## Task details
Your job is to set down the stretch of entries that opens with the line containing "ATOM 55 O O" and closes with the line containing "ATOM 85 C C". Keep both end lines, copy each exactly, and add nothing.

Records from a data collection:
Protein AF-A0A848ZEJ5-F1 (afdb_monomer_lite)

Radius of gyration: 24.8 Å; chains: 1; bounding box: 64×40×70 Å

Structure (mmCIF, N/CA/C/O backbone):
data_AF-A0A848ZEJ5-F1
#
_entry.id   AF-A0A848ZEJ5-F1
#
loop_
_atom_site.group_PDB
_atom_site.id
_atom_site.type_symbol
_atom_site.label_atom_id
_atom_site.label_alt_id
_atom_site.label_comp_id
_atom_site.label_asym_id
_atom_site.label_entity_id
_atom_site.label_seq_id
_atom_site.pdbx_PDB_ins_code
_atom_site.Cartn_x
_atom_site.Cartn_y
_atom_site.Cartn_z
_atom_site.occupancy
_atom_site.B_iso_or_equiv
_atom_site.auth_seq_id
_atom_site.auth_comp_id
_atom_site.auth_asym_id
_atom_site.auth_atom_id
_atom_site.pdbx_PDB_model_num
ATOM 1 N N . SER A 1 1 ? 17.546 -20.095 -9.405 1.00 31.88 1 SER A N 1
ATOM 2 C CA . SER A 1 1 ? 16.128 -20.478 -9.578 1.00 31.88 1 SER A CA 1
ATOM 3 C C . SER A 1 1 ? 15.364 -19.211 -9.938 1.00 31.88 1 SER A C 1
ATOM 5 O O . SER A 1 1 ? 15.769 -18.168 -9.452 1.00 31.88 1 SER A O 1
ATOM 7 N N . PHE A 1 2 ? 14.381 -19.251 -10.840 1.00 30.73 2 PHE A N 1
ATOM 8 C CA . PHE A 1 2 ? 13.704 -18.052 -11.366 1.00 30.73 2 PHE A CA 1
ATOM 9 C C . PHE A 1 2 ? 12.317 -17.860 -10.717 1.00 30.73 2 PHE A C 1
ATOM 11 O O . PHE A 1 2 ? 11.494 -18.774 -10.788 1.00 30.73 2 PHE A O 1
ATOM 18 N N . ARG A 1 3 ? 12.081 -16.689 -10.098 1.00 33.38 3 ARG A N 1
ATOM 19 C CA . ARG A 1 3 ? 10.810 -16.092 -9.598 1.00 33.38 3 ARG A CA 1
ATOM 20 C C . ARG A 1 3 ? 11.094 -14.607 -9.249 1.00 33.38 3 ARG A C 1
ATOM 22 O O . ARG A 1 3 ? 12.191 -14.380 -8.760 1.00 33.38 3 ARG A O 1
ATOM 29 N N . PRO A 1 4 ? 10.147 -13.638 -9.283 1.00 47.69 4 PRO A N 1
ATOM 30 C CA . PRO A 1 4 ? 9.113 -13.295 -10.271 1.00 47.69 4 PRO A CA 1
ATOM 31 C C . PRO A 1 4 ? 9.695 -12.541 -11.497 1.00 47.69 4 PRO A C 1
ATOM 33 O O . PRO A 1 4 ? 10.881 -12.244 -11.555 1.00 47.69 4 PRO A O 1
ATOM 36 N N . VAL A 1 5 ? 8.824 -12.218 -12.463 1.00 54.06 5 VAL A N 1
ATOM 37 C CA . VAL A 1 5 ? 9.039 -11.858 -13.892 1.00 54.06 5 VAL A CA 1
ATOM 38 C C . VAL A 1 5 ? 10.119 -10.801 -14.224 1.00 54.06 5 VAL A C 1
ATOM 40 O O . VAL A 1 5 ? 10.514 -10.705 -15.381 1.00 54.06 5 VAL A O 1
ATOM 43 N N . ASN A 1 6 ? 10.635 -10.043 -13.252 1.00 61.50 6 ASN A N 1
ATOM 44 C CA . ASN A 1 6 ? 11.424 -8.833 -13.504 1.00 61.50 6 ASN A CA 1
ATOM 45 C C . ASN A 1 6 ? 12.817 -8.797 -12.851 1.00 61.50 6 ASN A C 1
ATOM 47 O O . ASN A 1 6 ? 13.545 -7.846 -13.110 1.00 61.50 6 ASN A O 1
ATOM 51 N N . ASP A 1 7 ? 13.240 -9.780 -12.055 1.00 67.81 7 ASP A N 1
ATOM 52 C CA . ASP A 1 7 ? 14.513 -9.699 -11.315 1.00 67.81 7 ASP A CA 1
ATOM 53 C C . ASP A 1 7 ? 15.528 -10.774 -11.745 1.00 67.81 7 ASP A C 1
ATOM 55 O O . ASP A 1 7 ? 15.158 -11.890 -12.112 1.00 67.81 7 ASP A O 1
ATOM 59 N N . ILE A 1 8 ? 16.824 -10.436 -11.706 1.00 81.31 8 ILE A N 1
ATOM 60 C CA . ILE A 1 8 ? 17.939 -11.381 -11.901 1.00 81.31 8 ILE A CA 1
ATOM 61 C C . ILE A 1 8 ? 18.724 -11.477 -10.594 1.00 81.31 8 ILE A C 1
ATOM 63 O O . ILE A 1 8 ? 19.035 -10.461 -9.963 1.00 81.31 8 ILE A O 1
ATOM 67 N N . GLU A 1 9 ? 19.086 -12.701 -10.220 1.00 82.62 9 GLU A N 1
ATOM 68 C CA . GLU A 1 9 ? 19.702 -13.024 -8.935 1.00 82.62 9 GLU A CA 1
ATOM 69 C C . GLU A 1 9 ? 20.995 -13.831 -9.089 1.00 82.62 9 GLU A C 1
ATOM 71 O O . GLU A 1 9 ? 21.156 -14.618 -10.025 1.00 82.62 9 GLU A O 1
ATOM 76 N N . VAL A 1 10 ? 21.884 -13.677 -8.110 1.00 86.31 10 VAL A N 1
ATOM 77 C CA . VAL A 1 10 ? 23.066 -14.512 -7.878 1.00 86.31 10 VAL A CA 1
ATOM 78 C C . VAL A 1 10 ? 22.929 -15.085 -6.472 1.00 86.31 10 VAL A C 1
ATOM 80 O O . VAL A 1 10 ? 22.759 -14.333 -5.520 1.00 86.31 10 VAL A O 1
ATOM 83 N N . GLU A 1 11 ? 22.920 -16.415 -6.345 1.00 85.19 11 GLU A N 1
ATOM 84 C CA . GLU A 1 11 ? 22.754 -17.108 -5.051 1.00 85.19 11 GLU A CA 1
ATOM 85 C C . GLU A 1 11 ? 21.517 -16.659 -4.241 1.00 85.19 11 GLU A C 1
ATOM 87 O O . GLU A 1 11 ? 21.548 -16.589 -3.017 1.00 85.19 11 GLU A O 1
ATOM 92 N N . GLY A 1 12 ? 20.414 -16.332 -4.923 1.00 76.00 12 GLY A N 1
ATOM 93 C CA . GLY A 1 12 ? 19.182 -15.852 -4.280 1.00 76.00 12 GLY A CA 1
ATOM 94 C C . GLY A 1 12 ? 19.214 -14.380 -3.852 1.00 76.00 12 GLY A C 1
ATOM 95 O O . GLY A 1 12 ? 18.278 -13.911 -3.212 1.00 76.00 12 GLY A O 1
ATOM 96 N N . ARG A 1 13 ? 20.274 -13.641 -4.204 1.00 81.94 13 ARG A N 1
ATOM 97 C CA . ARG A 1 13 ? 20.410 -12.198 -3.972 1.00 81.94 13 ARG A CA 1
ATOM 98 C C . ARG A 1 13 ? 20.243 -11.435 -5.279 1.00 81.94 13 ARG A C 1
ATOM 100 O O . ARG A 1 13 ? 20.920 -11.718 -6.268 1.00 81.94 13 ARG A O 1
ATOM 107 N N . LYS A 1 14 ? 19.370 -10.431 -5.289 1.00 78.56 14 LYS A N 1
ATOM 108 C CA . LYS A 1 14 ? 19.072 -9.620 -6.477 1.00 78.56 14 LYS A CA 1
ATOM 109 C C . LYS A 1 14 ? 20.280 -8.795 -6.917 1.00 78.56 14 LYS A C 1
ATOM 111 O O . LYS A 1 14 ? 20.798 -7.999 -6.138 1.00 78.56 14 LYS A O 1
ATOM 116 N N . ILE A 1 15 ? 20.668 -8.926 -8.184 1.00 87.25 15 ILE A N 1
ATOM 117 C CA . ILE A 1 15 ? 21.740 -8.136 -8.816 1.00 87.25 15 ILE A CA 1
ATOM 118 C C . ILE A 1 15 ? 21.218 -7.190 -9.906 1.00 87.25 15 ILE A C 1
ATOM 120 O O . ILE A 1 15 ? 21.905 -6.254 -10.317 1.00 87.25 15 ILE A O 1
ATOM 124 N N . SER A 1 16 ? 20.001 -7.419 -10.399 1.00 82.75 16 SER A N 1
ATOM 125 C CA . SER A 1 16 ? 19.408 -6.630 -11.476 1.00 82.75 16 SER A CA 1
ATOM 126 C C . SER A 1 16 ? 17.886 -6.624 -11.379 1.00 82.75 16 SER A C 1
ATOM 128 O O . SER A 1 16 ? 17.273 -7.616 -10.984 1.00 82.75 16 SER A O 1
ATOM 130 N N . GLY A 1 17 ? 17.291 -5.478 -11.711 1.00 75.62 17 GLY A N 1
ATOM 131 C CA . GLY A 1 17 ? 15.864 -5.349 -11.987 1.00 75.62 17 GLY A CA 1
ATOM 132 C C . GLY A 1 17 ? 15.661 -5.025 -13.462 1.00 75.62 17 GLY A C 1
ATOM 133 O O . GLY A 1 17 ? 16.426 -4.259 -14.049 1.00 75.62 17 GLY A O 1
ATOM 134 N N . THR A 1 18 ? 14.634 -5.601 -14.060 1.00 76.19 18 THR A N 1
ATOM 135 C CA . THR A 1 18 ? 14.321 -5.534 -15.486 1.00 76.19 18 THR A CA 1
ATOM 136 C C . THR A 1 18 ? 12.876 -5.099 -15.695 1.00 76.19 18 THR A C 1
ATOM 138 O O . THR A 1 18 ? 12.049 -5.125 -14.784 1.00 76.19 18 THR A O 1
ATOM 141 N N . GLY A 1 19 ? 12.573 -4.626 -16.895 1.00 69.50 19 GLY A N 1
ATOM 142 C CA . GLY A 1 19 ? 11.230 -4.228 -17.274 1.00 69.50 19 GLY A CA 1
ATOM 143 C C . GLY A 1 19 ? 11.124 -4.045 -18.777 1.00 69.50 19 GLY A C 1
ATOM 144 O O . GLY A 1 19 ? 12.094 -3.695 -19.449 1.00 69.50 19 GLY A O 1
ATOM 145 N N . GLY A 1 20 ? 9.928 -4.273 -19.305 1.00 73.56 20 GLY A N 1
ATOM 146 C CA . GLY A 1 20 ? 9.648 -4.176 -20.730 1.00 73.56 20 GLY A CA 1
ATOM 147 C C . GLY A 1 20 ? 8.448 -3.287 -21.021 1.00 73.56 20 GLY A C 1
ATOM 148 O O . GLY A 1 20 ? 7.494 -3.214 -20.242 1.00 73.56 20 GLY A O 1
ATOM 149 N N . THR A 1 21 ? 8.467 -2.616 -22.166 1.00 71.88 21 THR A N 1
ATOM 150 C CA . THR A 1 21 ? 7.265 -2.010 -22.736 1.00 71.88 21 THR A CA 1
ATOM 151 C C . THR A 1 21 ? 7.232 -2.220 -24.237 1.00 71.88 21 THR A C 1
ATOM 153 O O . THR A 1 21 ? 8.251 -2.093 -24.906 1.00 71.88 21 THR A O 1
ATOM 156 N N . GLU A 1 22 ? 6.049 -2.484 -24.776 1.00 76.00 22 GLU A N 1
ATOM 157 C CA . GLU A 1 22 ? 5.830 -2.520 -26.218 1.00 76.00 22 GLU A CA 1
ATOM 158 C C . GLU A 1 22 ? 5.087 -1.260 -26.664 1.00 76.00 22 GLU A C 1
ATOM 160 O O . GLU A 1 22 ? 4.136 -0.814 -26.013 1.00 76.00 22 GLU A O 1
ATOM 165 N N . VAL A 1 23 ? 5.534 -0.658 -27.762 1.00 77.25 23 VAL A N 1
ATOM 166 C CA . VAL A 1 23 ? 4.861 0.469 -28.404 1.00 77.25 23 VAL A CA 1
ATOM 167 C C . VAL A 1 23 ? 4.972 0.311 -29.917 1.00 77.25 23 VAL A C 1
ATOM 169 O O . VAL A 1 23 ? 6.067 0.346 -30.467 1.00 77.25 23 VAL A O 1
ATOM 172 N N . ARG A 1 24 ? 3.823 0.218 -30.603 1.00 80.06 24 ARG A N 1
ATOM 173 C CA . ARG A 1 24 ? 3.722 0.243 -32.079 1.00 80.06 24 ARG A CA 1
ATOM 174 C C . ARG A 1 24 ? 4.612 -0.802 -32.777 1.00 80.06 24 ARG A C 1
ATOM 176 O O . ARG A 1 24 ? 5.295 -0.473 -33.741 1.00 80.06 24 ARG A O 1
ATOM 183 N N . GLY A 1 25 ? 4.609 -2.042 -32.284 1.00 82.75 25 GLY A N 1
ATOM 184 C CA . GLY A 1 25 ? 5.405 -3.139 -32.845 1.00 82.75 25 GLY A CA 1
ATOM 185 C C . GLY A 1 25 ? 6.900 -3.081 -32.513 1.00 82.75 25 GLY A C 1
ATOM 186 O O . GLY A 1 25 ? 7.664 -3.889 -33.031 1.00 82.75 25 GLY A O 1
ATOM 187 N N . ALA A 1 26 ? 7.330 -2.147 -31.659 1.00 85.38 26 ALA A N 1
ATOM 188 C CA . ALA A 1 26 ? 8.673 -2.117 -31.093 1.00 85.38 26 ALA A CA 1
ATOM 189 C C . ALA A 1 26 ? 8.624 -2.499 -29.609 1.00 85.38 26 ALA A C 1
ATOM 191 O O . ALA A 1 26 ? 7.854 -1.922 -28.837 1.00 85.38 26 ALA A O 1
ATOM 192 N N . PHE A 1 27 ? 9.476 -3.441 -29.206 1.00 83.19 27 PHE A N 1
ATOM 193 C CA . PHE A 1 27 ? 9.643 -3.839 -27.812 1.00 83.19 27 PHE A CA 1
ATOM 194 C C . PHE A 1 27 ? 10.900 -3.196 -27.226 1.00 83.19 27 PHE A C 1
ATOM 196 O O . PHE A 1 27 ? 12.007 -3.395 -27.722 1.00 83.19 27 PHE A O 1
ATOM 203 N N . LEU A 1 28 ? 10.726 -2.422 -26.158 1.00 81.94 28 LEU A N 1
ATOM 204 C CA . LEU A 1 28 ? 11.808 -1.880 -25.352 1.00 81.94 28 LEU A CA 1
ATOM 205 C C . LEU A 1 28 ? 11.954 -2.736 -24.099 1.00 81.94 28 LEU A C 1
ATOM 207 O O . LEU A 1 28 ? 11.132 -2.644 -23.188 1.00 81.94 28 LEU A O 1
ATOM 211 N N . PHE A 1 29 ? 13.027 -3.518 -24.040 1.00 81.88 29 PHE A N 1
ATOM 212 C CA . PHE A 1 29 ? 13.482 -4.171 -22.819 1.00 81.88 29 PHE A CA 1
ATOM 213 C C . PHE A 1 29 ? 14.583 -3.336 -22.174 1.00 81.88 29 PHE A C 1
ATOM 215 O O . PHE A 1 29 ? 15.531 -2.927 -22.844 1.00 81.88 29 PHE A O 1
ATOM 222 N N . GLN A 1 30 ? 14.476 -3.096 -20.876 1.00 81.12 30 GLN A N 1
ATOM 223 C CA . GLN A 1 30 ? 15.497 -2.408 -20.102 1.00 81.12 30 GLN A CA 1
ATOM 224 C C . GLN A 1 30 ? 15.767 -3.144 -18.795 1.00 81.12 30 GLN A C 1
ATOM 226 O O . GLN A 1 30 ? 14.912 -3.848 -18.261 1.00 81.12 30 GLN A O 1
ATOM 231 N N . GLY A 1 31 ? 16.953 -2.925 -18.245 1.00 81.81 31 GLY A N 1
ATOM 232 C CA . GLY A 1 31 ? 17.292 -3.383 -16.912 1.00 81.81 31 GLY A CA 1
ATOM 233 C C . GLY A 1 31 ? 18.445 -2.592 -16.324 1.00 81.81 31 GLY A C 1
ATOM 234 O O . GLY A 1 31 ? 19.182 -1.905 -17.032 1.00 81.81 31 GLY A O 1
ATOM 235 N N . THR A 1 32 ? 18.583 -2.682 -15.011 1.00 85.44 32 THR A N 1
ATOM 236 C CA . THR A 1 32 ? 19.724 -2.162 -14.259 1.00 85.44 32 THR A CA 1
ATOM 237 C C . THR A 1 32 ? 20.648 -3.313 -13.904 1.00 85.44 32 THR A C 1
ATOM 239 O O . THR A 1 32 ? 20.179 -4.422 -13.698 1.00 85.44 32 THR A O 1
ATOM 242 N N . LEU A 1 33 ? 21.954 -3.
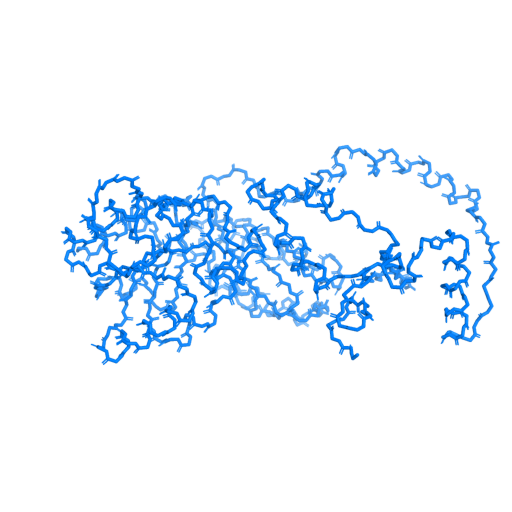076 -13.805 1.00 90.88 33 LEU A N 1
ATOM 243 C CA . LEU A 1 33 ? 22.894 -4.046 -13.247 1.00 90.88 33 LEU A CA 1
ATOM 244 C C . LEU A 1 33 ? 23.663 -3.364 -12.123 1.00 90.88 33 LEU A C 1
ATOM 246 O O . LEU A 1 33 ? 24.283 -2.322 -12.339 1.00 90.88 33 LEU A O 1
ATOM 250 N N . LEU A 1 34 ? 23.599 -3.934 -10.924 1.00 89.88 34 LEU A N 1
ATOM 251 C CA . LEU A 1 34 ? 24.271 -3.382 -9.756 1.00 89.88 34 LEU A CA 1
ATOM 252 C C . LEU A 1 34 ? 25.768 -3.702 -9.851 1.00 89.88 34 LEU A C 1
ATOM 254 O O . LEU A 1 34 ? 26.189 -4.844 -9.675 1.00 89.88 34 LEU A O 1
ATOM 258 N N . VAL A 1 35 ? 26.577 -2.690 -10.175 1.00 93.25 35 VAL A N 1
ATOM 259 C CA . VAL A 1 35 ? 28.036 -2.834 -10.340 1.00 93.25 35 VAL A CA 1
ATOM 260 C C . VAL A 1 35 ? 28.771 -2.580 -9.023 1.00 93.25 35 VAL A C 1
ATOM 262 O O . VAL A 1 35 ? 29.535 -3.432 -8.576 1.00 93.25 35 VAL A O 1
ATOM 265 N N . ASP A 1 36 ? 28.504 -1.434 -8.394 1.00 92.50 36 ASP A N 1
ATOM 266 C CA . ASP A 1 36 ? 29.023 -1.040 -7.081 1.00 92.50 36 ASP A CA 1
ATOM 267 C C . ASP A 1 36 ? 27.878 -0.391 -6.297 1.00 92.50 36 ASP A C 1
ATOM 269 O O . ASP A 1 36 ? 27.426 0.706 -6.631 1.00 92.50 36 ASP A O 1
ATOM 273 N N . LEU A 1 37 ? 27.335 -1.123 -5.325 1.00 84.25 37 LEU A N 1
ATOM 274 C CA . LEU A 1 37 ? 26.158 -0.705 -4.573 1.00 84.25 37 LEU A CA 1
ATOM 275 C C . LEU A 1 37 ? 26.568 -0.063 -3.245 1.00 84.25 37 LEU A C 1
ATOM 277 O O . LEU A 1 37 ? 27.000 -0.752 -2.322 1.00 84.25 37 LEU A O 1
ATOM 281 N N . ASP A 1 38 ? 26.351 1.247 -3.124 1.00 85.31 38 ASP A N 1
ATOM 282 C CA . ASP A 1 38 ? 26.394 1.948 -1.840 1.00 85.31 38 ASP A CA 1
ATOM 283 C C . ASP A 1 38 ? 24.989 1.969 -1.220 1.00 85.31 38 ASP A C 1
ATOM 285 O O . ASP A 1 38 ? 24.132 2.793 -1.561 1.00 85.31 38 ASP A O 1
ATOM 289 N N . LEU A 1 39 ? 24.755 1.032 -0.299 1.00 75.50 39 LEU A N 1
ATOM 290 C CA . LEU A 1 39 ? 23.483 0.909 0.413 1.00 75.50 39 LEU A CA 1
ATOM 291 C C . LEU A 1 39 ? 23.153 2.176 1.211 1.00 75.50 39 LEU A C 1
ATOM 293 O O . LEU A 1 39 ? 22.003 2.599 1.241 1.00 75.50 39 LEU A O 1
ATOM 297 N N . GLN A 1 40 ? 24.147 2.830 1.806 1.00 72.62 40 GLN A N 1
ATOM 298 C CA . GLN A 1 40 ? 23.942 4.031 2.612 1.00 72.62 40 GLN A CA 1
ATOM 299 C C . GLN A 1 40 ? 23.441 5.203 1.758 1.00 72.62 40 GLN A C 1
ATOM 301 O O . GLN A 1 40 ? 22.494 5.899 2.135 1.00 72.62 40 GLN A O 1
ATOM 306 N N . VAL A 1 41 ? 24.037 5.411 0.583 1.00 78.88 41 VAL A N 1
ATOM 307 C CA . VAL A 1 41 ? 23.584 6.429 -0.379 1.00 78.88 41 VAL A CA 1
ATOM 308 C C . VAL A 1 41 ? 22.195 6.095 -0.920 1.00 78.88 41 VAL A C 1
ATOM 310 O O . VAL A 1 41 ? 21.341 6.982 -0.967 1.00 78.88 41 VAL A O 1
ATOM 313 N N . MET A 1 42 ? 21.950 4.834 -1.288 1.00 71.94 42 MET A N 1
ATOM 314 C CA . MET A 1 42 ? 20.653 4.386 -1.804 1.00 71.94 42 MET A CA 1
ATOM 315 C C . MET A 1 42 ? 19.526 4.653 -0.798 1.00 71.94 42 MET A C 1
ATOM 317 O O . MET A 1 42 ? 18.520 5.268 -1.152 1.00 71.94 42 MET A O 1
ATOM 321 N N . LEU A 1 43 ? 19.720 4.257 0.463 1.00 65.06 43 LEU A N 1
ATOM 322 C CA . LEU A 1 43 ? 18.750 4.465 1.539 1.00 65.06 43 LEU A CA 1
ATOM 323 C C . LEU A 1 43 ? 18.450 5.961 1.735 1.00 65.06 43 LEU A C 1
ATOM 325 O O . LEU A 1 43 ? 17.288 6.367 1.737 1.00 65.06 43 LEU A O 1
ATOM 329 N N . ARG A 1 44 ? 19.475 6.822 1.779 1.00 63.94 44 ARG A N 1
ATOM 330 C CA . ARG A 1 44 ? 19.259 8.279 1.877 1.00 63.94 44 ARG A CA 1
ATOM 331 C C . ARG A 1 44 ? 18.497 8.849 0.678 1.00 63.94 44 ARG A C 1
ATOM 333 O O . ARG A 1 44 ? 17.614 9.687 0.860 1.00 63.94 44 ARG A O 1
ATOM 340 N N . ALA A 1 45 ? 18.814 8.404 -0.537 1.00 67.25 45 ALA A N 1
ATOM 341 C CA . ALA A 1 45 ? 18.169 8.886 -1.759 1.00 67.25 45 ALA A CA 1
ATOM 342 C C . ALA A 1 45 ? 16.681 8.505 -1.828 1.00 67.25 45 ALA A C 1
ATOM 344 O O . ALA A 1 45 ? 15.860 9.308 -2.276 1.00 67.25 45 ALA A O 1
ATOM 345 N N . LEU A 1 46 ? 16.324 7.321 -1.322 1.00 63.50 46 LEU A N 1
ATOM 346 C CA . LEU A 1 46 ? 14.939 6.852 -1.219 1.00 63.50 46 LEU A CA 1
ATOM 347 C C . LEU A 1 46 ? 14.156 7.504 -0.067 1.00 63.50 46 LEU A C 1
ATOM 349 O O . LEU A 1 46 ? 12.982 7.193 0.114 1.00 63.50 46 LEU A O 1
ATOM 353 N N . ARG A 1 47 ? 14.776 8.427 0.690 1.00 55.22 47 ARG A N 1
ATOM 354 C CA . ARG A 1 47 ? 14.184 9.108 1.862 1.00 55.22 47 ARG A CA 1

## Written solution
ATOM 55 O O . ASP A 1 7 ? 15.158 -11.890 -12.112 1.00 67.81 7 ASP A O 1
ATOM 59 N N . ILE A 1 8 ? 16.824 -10.436 -11.706 1.00 81.31 8 ILE A N 1
ATOM 60 C CA . ILE A 1 8 ? 17.939 -11.381 -11.901 1.00 81.31 8 ILE A CA 1
ATOM 61 C C . ILE A 1 8 ? 18.724 -11.477 -10.594 1.00 81.31 8 ILE A C 1
ATOM 63 O O . ILE A 1 8 ? 19.035 -10.461 -9.963 1.00 81.31 8 ILE A O 1
ATOM 67 N N . GLU A 1 9 ? 19.086 -12.701 -10.220 1.00 82.62 9 GLU A N 1
ATOM 68 C CA . GLU A 1 9 ? 19.702 -13.024 -8.935 1.00 82.62 9 GLU A CA 1
ATOM 69 C C . GLU A 1 9 ? 20.995 -13.831 -9.089 1.00 82.62 9 GLU A C 1
ATOM 71 O O . GLU A 1 9 ? 21.156 -14.618 -10.025 1.00 82.62 9 GLU A O 1
ATOM 76 N N . VAL A 1 10 ? 21.884 -13.677 -8.110 1.00 86.31 10 VAL A N 1
ATOM 77 C CA . VAL A 1 10 ? 23.066 -14.512 -7.878 1.00 86.31 10 VAL A CA 1
ATOM 78 C C . VAL A 1 10 ? 22.929 -15.085 -6.472 1.00 86.31 10 VAL A C 1
ATOM 80 O O . VAL A 1 10 ? 22.759 -14.333 -5.520 1.00 86.31 10 VAL A O 1
ATOM 83 N N . GLU A 1 11 ? 22.920 -16.415 -6.345 1.00 85.19 11 GLU A N 1
ATOM 84 C CA . GLU A 1 11 ? 22.754 -17.108 -5.051 1.00 85.19 11 GLU A CA 1
ATOM 85 C C . GLU A 1 11 ? 21.517 -16.659 -4.241 1.00 85.19 11 GLU A C 1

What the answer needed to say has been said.